Os honorários decorrem do êxito na defesa dos interesses da Fazenda Pública em contraprestação de serviços realizados, vinculando-se, indissociavelmente, à própria natureza e qualidade dos serviços efetivamente prestados pelos profissionais da advocacia, estimulando, dessa forma, o constante aperfeiçoamento da atuação profissional e institucional.
Conforme levantamento realizado no âmbito da Advocacia Geral da União, a percepção de remuneração por performance estimulou um maior comprometimento com as atividades do órgão, diminuindo o índice de evasão, estimulando a condução de projetos de longo prazo, especialmente dos que demandam a concretização de ideias inovadoras, permitiu a geração de um ambiente propício à inovação e, como resultado, incrementou substancialmente a recuperação do crédito público26.
A primeira interpretação dada pelo TCE/SC ao notificar os procuradores do município de Joinville, no sentido de considerar irregular o recebimento de valores de honorários em meses posteriores ao fato gerador, além de ter ido contra ao entendimento do STF, violou norma expressa existente no município de Joinville ao desconsiderar, no primeiro momento, texto do § 3º, do art. 1º, da Lei Municipal n. 3.737/9827.
A interpretação do texto normativo, objetivando, assim, dele extrair a norma jurídica (ou as normas jurídicas), não pode ser feita de forma isolada, decotada, desprezando-se os demais dispositivos e a ambiência do contexto no qual inserido.
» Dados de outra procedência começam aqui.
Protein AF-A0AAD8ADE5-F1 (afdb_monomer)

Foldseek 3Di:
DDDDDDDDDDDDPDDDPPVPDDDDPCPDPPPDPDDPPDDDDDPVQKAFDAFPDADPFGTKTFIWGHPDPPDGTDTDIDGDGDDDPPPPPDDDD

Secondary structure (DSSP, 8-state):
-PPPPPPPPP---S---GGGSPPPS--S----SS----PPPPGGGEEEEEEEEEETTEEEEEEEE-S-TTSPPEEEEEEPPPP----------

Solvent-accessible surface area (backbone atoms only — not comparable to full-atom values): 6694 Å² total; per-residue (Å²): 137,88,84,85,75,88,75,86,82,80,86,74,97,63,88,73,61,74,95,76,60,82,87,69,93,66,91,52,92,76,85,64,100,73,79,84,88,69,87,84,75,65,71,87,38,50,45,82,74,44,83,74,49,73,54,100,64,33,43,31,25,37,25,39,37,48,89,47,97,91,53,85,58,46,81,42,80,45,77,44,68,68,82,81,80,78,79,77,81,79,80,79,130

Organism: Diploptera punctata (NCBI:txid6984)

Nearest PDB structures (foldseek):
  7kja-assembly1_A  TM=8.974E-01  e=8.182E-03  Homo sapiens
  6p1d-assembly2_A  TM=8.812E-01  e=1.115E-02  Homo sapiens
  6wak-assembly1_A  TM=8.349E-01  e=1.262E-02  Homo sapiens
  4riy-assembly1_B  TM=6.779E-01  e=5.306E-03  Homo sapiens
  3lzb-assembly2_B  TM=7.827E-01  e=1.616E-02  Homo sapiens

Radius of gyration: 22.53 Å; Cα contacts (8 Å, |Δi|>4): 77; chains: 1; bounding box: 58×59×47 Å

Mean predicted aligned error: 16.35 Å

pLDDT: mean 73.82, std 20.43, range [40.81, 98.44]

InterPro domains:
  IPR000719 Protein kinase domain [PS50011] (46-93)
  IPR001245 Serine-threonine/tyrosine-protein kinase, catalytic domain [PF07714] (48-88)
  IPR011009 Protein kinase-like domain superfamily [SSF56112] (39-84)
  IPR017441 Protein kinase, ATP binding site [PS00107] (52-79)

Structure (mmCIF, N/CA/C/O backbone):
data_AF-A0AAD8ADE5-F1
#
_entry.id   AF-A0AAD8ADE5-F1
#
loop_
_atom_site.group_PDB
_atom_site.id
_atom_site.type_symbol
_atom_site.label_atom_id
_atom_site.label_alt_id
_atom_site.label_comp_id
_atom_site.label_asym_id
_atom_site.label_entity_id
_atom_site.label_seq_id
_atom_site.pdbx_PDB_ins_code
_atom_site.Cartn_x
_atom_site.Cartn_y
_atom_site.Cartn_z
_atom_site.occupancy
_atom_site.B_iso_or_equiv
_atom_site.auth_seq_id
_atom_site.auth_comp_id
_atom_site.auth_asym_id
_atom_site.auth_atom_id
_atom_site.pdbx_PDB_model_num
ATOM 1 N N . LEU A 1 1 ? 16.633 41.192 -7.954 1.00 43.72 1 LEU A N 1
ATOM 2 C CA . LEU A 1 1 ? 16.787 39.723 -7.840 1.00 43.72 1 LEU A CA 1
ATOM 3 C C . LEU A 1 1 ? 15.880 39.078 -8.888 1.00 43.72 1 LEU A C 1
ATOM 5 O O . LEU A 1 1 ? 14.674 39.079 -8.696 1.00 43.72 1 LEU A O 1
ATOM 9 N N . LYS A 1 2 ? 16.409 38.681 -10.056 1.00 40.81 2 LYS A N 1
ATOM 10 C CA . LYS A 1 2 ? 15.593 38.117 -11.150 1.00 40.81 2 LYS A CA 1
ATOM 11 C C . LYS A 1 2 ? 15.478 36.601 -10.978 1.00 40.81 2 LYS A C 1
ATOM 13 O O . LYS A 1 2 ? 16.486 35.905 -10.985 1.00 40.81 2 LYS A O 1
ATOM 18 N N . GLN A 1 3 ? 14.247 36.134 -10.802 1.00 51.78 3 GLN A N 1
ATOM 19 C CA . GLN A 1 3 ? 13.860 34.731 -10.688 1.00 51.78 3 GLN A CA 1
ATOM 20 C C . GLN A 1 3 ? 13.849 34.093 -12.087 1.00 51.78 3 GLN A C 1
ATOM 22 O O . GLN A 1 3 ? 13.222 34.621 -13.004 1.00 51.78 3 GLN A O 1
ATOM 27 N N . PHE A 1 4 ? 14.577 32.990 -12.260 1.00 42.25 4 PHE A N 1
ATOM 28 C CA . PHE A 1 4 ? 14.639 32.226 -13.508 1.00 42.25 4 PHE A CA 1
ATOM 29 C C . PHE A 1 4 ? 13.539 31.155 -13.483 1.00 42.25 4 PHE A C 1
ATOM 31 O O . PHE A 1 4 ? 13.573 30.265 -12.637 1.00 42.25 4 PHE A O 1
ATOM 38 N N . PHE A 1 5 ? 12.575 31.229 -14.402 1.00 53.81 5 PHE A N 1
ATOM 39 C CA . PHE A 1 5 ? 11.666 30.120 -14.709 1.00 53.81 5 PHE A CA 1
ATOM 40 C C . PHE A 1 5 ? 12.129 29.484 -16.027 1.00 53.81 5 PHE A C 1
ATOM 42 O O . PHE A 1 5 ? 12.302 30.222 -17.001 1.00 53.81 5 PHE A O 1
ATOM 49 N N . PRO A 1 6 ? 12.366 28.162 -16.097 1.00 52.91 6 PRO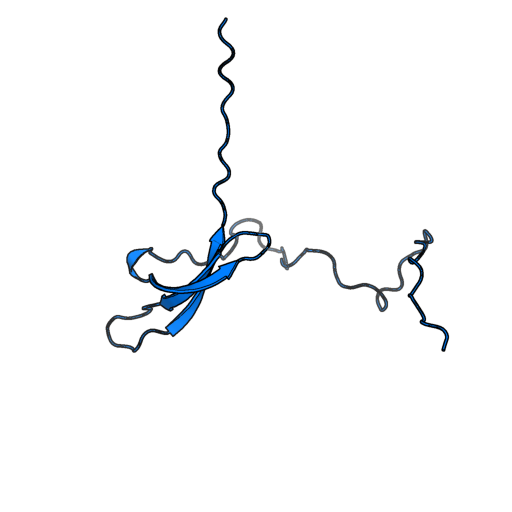 A N 1
ATOM 50 C CA . PRO A 1 6 ? 12.742 27.529 -17.354 1.00 52.91 6 PRO A CA 1
ATOM 51 C C . PRO A 1 6 ? 11.561 27.566 -18.333 1.00 52.91 6 PRO A C 1
ATOM 53 O O . PRO A 1 6 ? 10.441 27.180 -17.998 1.00 52.91 6 PRO A O 1
ATOM 56 N N . SER A 1 7 ? 11.819 28.057 -19.543 1.00 51.78 7 SER A N 1
ATOM 57 C CA . SER A 1 7 ? 10.857 28.103 -20.644 1.00 51.78 7 SER A CA 1
ATOM 58 C C . SER A 1 7 ? 10.537 26.696 -21.182 1.00 51.78 7 SER A C 1
ATOM 60 O O . SER A 1 7 ? 11.387 25.802 -21.111 1.00 51.78 7 SER A O 1
ATOM 62 N N . PRO A 1 8 ? 9.327 26.468 -21.736 1.00 53.44 8 PRO A N 1
ATOM 63 C CA . PRO A 1 8 ? 8.930 25.156 -22.233 1.00 53.44 8 PRO A CA 1
ATOM 64 C C . PRO A 1 8 ? 9.735 24.791 -23.483 1.00 53.44 8 PRO A C 1
ATOM 66 O O . PRO A 1 8 ? 9.892 25.598 -24.400 1.00 53.44 8 PRO A O 1
ATOM 69 N N . VAL A 1 9 ? 10.250 23.563 -23.519 1.00 63.84 9 VAL A N 1
ATOM 70 C CA . VAL A 1 9 ? 11.136 23.089 -24.588 1.00 63.84 9 VAL A CA 1
ATOM 71 C C . VAL A 1 9 ? 10.333 22.811 -25.863 1.00 63.84 9 VAL A C 1
ATOM 73 O O . VAL A 1 9 ? 9.424 21.983 -25.870 1.00 63.84 9 VAL A O 1
ATOM 76 N N . SER A 1 10 ? 10.692 23.494 -26.953 1.00 61.28 10 SER A N 1
ATOM 77 C CA . SER A 1 10 ? 10.169 23.248 -28.303 1.00 61.28 10 SER A CA 1
ATOM 78 C C . SER A 1 10 ? 10.767 21.962 -28.888 1.00 61.28 10 SER A C 1
ATOM 80 O O . SER A 1 10 ? 11.987 21.790 -28.902 1.00 61.28 10 SER A O 1
ATOM 82 N N . LEU A 1 11 ? 9.917 21.050 -29.370 1.00 53.03 11 LEU A N 1
ATOM 83 C CA . LEU A 1 11 ? 10.321 19.755 -29.927 1.00 53.03 11 LEU A CA 1
ATOM 84 C C . LEU A 1 11 ? 10.551 19.870 -31.442 1.00 53.03 11 LEU A C 1
ATOM 86 O O . LEU A 1 11 ? 9.614 19.787 -32.238 1.00 53.03 11 LEU A O 1
ATOM 90 N N . SER A 1 12 ? 11.804 20.053 -31.858 1.00 58.09 12 SER A N 1
ATOM 91 C CA . SER A 1 12 ? 12.200 19.982 -33.268 1.00 58.09 12 SER A CA 1
ATOM 92 C C . SER A 1 12 ? 12.244 18.524 -33.754 1.00 58.09 12 SER A C 1
ATOM 94 O O . SER A 1 12 ? 12.786 17.638 -33.095 1.00 58.09 12 SER A O 1
ATOM 96 N N . LYS A 1 13 ? 11.640 18.266 -34.922 1.00 56.44 13 LYS A N 1
ATOM 97 C CA . LYS A 1 13 ? 11.428 16.936 -35.526 1.00 56.44 13 LYS A CA 1
ATOM 98 C C . LYS A 1 13 ? 12.710 16.347 -36.152 1.00 56.44 13 LYS A C 1
ATOM 100 O O . LYS A 1 13 ? 12.763 16.129 -37.357 1.00 56.44 13 LYS A O 1
ATOM 105 N N . GLY A 1 14 ? 13.753 16.135 -35.352 1.00 60.38 14 GLY A N 1
ATOM 106 C CA . GLY A 1 14 ? 14.977 15.422 -35.747 1.00 60.38 14 GLY A CA 1
ATOM 107 C C . GLY A 1 14 ? 15.041 14.002 -35.175 1.00 60.38 14 GLY A C 1
ATOM 108 O O . GLY A 1 14 ? 14.330 13.690 -34.220 1.00 60.38 14 GLY A O 1
ATOM 109 N N . LEU A 1 15 ? 15.910 13.146 -35.735 1.00 56.81 15 LEU A N 1
ATOM 110 C CA . LEU A 1 15 ? 16.232 11.846 -35.139 1.00 56.81 15 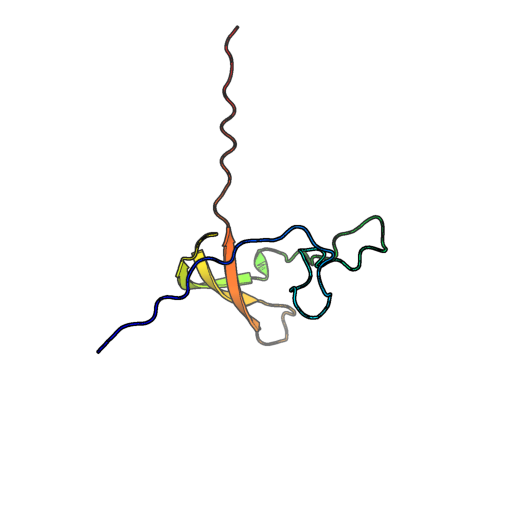LEU A CA 1
ATOM 111 C C . LEU A 1 15 ? 16.814 12.087 -33.742 1.00 56.81 15 LEU A C 1
ATOM 113 O O . LEU A 1 15 ? 17.846 12.737 -33.566 1.00 56.81 15 LEU A O 1
ATOM 117 N N . LEU A 1 16 ? 16.085 11.602 -32.748 1.00 54.94 16 LEU A N 1
ATOM 118 C CA . LEU A 1 16 ? 16.351 11.812 -31.340 1.00 54.94 16 LEU A CA 1
ATOM 119 C C . LEU A 1 16 ? 17.694 11.167 -30.971 1.00 54.94 16 LEU A C 1
ATOM 121 O O . LEU A 1 16 ? 17.868 9.957 -31.097 1.00 54.94 16 LEU A O 1
ATOM 125 N N . VAL A 1 17 ? 18.659 11.975 -30.523 1.00 59.06 17 VAL A N 1
ATOM 126 C CA . VAL A 1 17 ? 19.937 11.464 -30.004 1.00 59.06 17 VAL A CA 1
ATOM 127 C C . VAL A 1 17 ? 19.619 10.590 -28.792 1.00 59.06 17 VAL A C 1
ATOM 129 O O . VAL A 1 17 ? 19.162 11.111 -27.777 1.00 59.06 17 VAL A O 1
ATOM 132 N N . ALA A 1 18 ? 19.851 9.279 -28.899 1.00 55.91 18 ALA A N 1
ATOM 133 C CA . ALA A 1 18 ? 19.449 8.277 -27.904 1.00 55.91 18 ALA A CA 1
ATOM 134 C C . ALA A 1 18 ? 19.909 8.608 -26.471 1.00 55.91 18 ALA A C 1
ATOM 136 O O . ALA A 1 18 ? 19.228 8.289 -25.506 1.00 55.91 18 ALA A O 1
ATOM 137 N N . ASN A 1 19 ? 21.018 9.335 -26.334 1.00 56.12 19 ASN A N 1
ATOM 138 C CA . ASN A 1 19 ? 21.579 9.765 -25.055 1.00 56.12 19 ASN A CA 1
ATOM 139 C C . ASN A 1 19 ? 20.867 10.987 -24.419 1.00 56.12 19 ASN A C 1
ATOM 141 O O . ASN A 1 19 ? 21.392 11.598 -23.494 1.00 56.12 19 ASN A O 1
ATOM 145 N N . ARG A 1 20 ? 19.710 11.417 -24.946 1.00 54.62 20 ARG A N 1
ATOM 146 C CA . ARG A 1 20 ? 18.962 12.595 -24.455 1.00 54.62 20 ARG A CA 1
ATOM 147 C C . ARG A 1 20 ? 17.479 12.338 -24.160 1.00 54.62 20 ARG A C 1
ATOM 149 O O . ARG A 1 20 ? 16.754 13.296 -23.904 1.00 54.62 20 ARG A O 1
ATOM 156 N N . TYR A 1 21 ? 17.030 11.080 -24.171 1.00 58.22 21 TYR A N 1
ATOM 157 C CA . TYR A 1 21 ? 15.641 10.703 -23.877 1.00 58.22 21 TYR A CA 1
ATOM 158 C C . TYR A 1 21 ? 15.585 9.558 -22.866 1.00 58.22 21 TYR A C 1
ATOM 160 O O . TYR A 1 21 ? 16.369 8.616 -22.936 1.00 58.22 21 TYR A O 1
ATOM 168 N N . THR A 1 22 ? 14.632 9.627 -21.939 1.00 53.34 22 THR A N 1
ATOM 169 C CA . THR A 1 22 ? 14.264 8.510 -21.062 1.00 53.34 22 THR A CA 1
ATOM 170 C C . THR A 1 22 ? 13.481 7.467 -21.870 1.00 53.34 22 THR A C 1
ATOM 172 O O . THR A 1 22 ? 12.542 7.860 -22.570 1.00 53.34 22 THR A O 1
ATOM 175 N N . PRO A 1 23 ? 13.813 6.165 -21.804 1.00 50.72 23 PRO A N 1
ATOM 176 C CA . PRO A 1 23 ? 13.070 5.128 -22.516 1.00 50.72 23 PRO A CA 1
ATOM 177 C C . PRO A 1 23 ? 11.574 5.137 -22.142 1.00 50.72 23 PRO A C 1
ATOM 179 O O . PRO A 1 23 ? 11.203 5.211 -20.973 1.00 50.72 23 PRO A 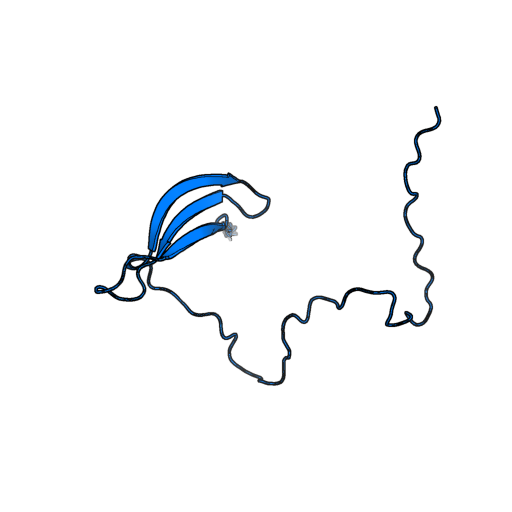O 1
ATOM 182 N N . ASN A 1 24 ? 10.737 5.120 -23.184 1.00 48.00 24 ASN A N 1
ATOM 183 C CA . ASN A 1 24 ? 9.266 5.168 -23.180 1.00 48.00 24 ASN A CA 1
ATOM 184 C C . ASN A 1 24 ? 8.686 3.818 -22.660 1.00 48.00 24 ASN A C 1
ATOM 186 O O . ASN A 1 24 ? 9.432 2.844 -22.623 1.00 48.00 24 ASN A O 1
ATOM 190 N N . PRO A 1 25 ? 7.388 3.705 -22.297 1.00 56.56 25 PRO A N 1
ATOM 191 C CA . PRO A 1 25 ? 6.782 2.797 -21.306 1.00 56.56 25 PRO A CA 1
ATOM 192 C C . PRO A 1 25 ? 6.725 1.307 -21.676 1.00 56.56 25 PRO A C 1
ATOM 194 O O . PRO A 1 25 ? 5.888 0.563 -21.169 1.00 56.56 25 PRO A O 1
ATOM 197 N N . GLN A 1 26 ? 7.648 0.826 -22.495 1.00 55.09 26 GLN A N 1
ATOM 198 C CA . GLN A 1 26 ? 8.009 -0.579 -22.537 1.00 55.09 26 GLN A CA 1
ATOM 199 C C . GLN A 1 26 ? 8.813 -0.928 -21.271 1.00 55.09 26 GLN A C 1
ATOM 201 O O . GLN A 1 26 ? 9.975 -1.309 -21.333 1.00 55.09 26 GLN A O 1
ATOM 206 N N . TYR A 1 27 ? 8.162 -0.881 -20.102 1.00 53.03 27 TYR A N 1
ATOM 207 C CA . TYR A 1 27 ? 8.571 -1.636 -18.903 1.00 53.03 27 TYR A CA 1
ATOM 208 C C . TYR A 1 27 ? 8.265 -3.134 -19.070 1.00 53.03 27 TYR A C 1
ATOM 210 O O . TYR A 1 27 ? 7.898 -3.848 -18.141 1.00 53.03 27 TYR A O 1
ATOM 218 N N . SER A 1 28 ? 8.385 -3.615 -20.296 1.00 53.22 28 SER A N 1
ATOM 219 C CA . SER A 1 28 ? 8.312 -5.009 -20.655 1.00 53.22 28 SER A CA 1
ATOM 220 C C . SER A 1 28 ? 9.423 -5.186 -21.669 1.00 53.22 28 SER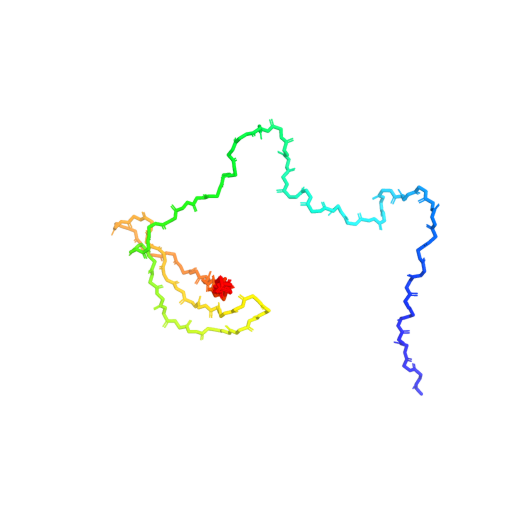 A C 1
ATOM 222 O O . SER A 1 28 ? 9.315 -4.722 -22.804 1.00 53.22 28 SER A O 1
ATOM 224 N N . ALA A 1 29 ? 10.491 -5.876 -21.281 1.00 50.00 29 ALA A N 1
ATOM 225 C CA . ALA A 1 29 ? 11.203 -6.682 -22.256 1.00 50.00 29 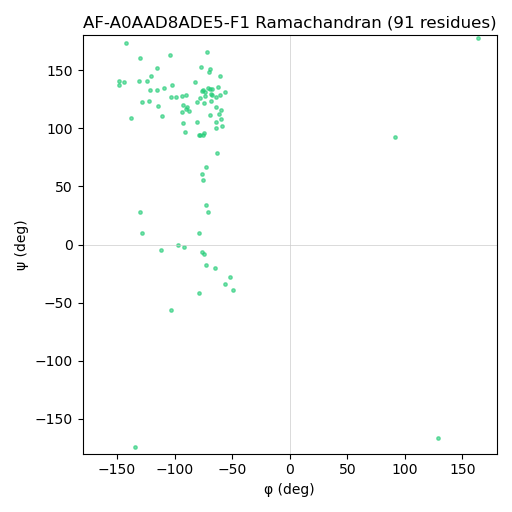ALA A CA 1
ATOM 226 C C . ALA A 1 29 ? 10.201 -7.755 -22.730 1.00 50.00 29 ALA A C 1
ATOM 228 O O . ALA A 1 29 ? 10.159 -8.863 -22.208 1.00 50.00 29 ALA A O 1
ATOM 229 N N . CYS A 1 30 ? 9.287 -7.375 -23.628 1.00 47.25 30 CYS A N 1
ATOM 230 C CA . CYS A 1 30 ? 8.339 -8.285 -24.248 1.00 47.25 30 CYS A CA 1
ATOM 231 C C . CYS A 1 30 ? 9.100 -9.113 -25.277 1.00 47.25 30 CYS A C 1
ATOM 233 O O . CYS A 1 30 ? 9.265 -8.705 -26.424 1.00 47.25 30 CYS A O 1
ATOM 235 N N . SER A 1 31 ? 9.527 -10.295 -24.860 1.00 49.22 31 SER A N 1
ATOM 236 C CA . SER A 1 31 ? 9.771 -11.417 -25.765 1.00 49.22 31 SER A CA 1
ATOM 237 C C . SER A 1 31 ? 9.088 -12.700 -25.279 1.00 49.22 31 SER A C 1
ATOM 239 O O . SER A 1 31 ? 9.531 -13.796 -25.604 1.00 49.22 31 SER A O 1
ATOM 241 N N . ALA A 1 32 ? 7.977 -12.579 -24.544 1.00 51.38 32 ALA A N 1
ATOM 242 C CA . ALA A 1 32 ? 7.069 -13.692 -24.281 1.00 51.38 32 ALA A CA 1
ATOM 243 C C . ALA A 1 32 ? 5.628 -13.274 -24.650 1.00 51.38 32 ALA A C 1
ATOM 245 O O . ALA A 1 32 ? 5.168 -12.255 -24.131 1.00 51.38 32 ALA A O 1
ATOM 246 N N . PRO A 1 33 ? 4.928 -13.987 -25.557 1.00 48.84 33 PRO A N 1
ATOM 247 C CA . PRO A 1 33 ? 3.630 -13.550 -26.082 1.00 48.84 33 PRO A CA 1
ATOM 248 C C . PRO A 1 33 ? 2.441 -13.702 -25.128 1.00 48.84 33 PRO A C 1
ATOM 250 O O . PRO A 1 33 ? 1.374 -13.206 -25.451 1.00 48.84 33 PRO A O 1
ATOM 253 N N . ASP A 1 34 ? 2.590 -14.342 -23.972 1.00 50.06 34 ASP A N 1
ATOM 254 C CA . ASP A 1 34 ? 1.498 -14.555 -23.023 1.00 50.06 34 ASP A CA 1
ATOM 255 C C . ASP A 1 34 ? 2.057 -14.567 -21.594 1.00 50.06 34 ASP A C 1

A advertência há muito feita pelo ex Ministro do Supremo Tribunal Federal Eros Grau, em sede doutrinária, ainda hoje é atual:
Não se interpreta o direito em tiras, aos pedaços. A interpretação de qualquer texto de direito impõe sempre ao intérprete, em qualquer circunstância, o caminhar pelo percurso que se projeta a partir dele – do texto – até a Constituição. Por isso, insisto em que um texto de direito isolado, destacado, desprendido do sistema jurídico, não expressa significado normativo algum28.
A interpretação sistemático-teleológica é aquela que melhor atende os objetivos pretendidos ao se interpretar um texto normativo ou mesmo e sobretudo a Constituição Federal.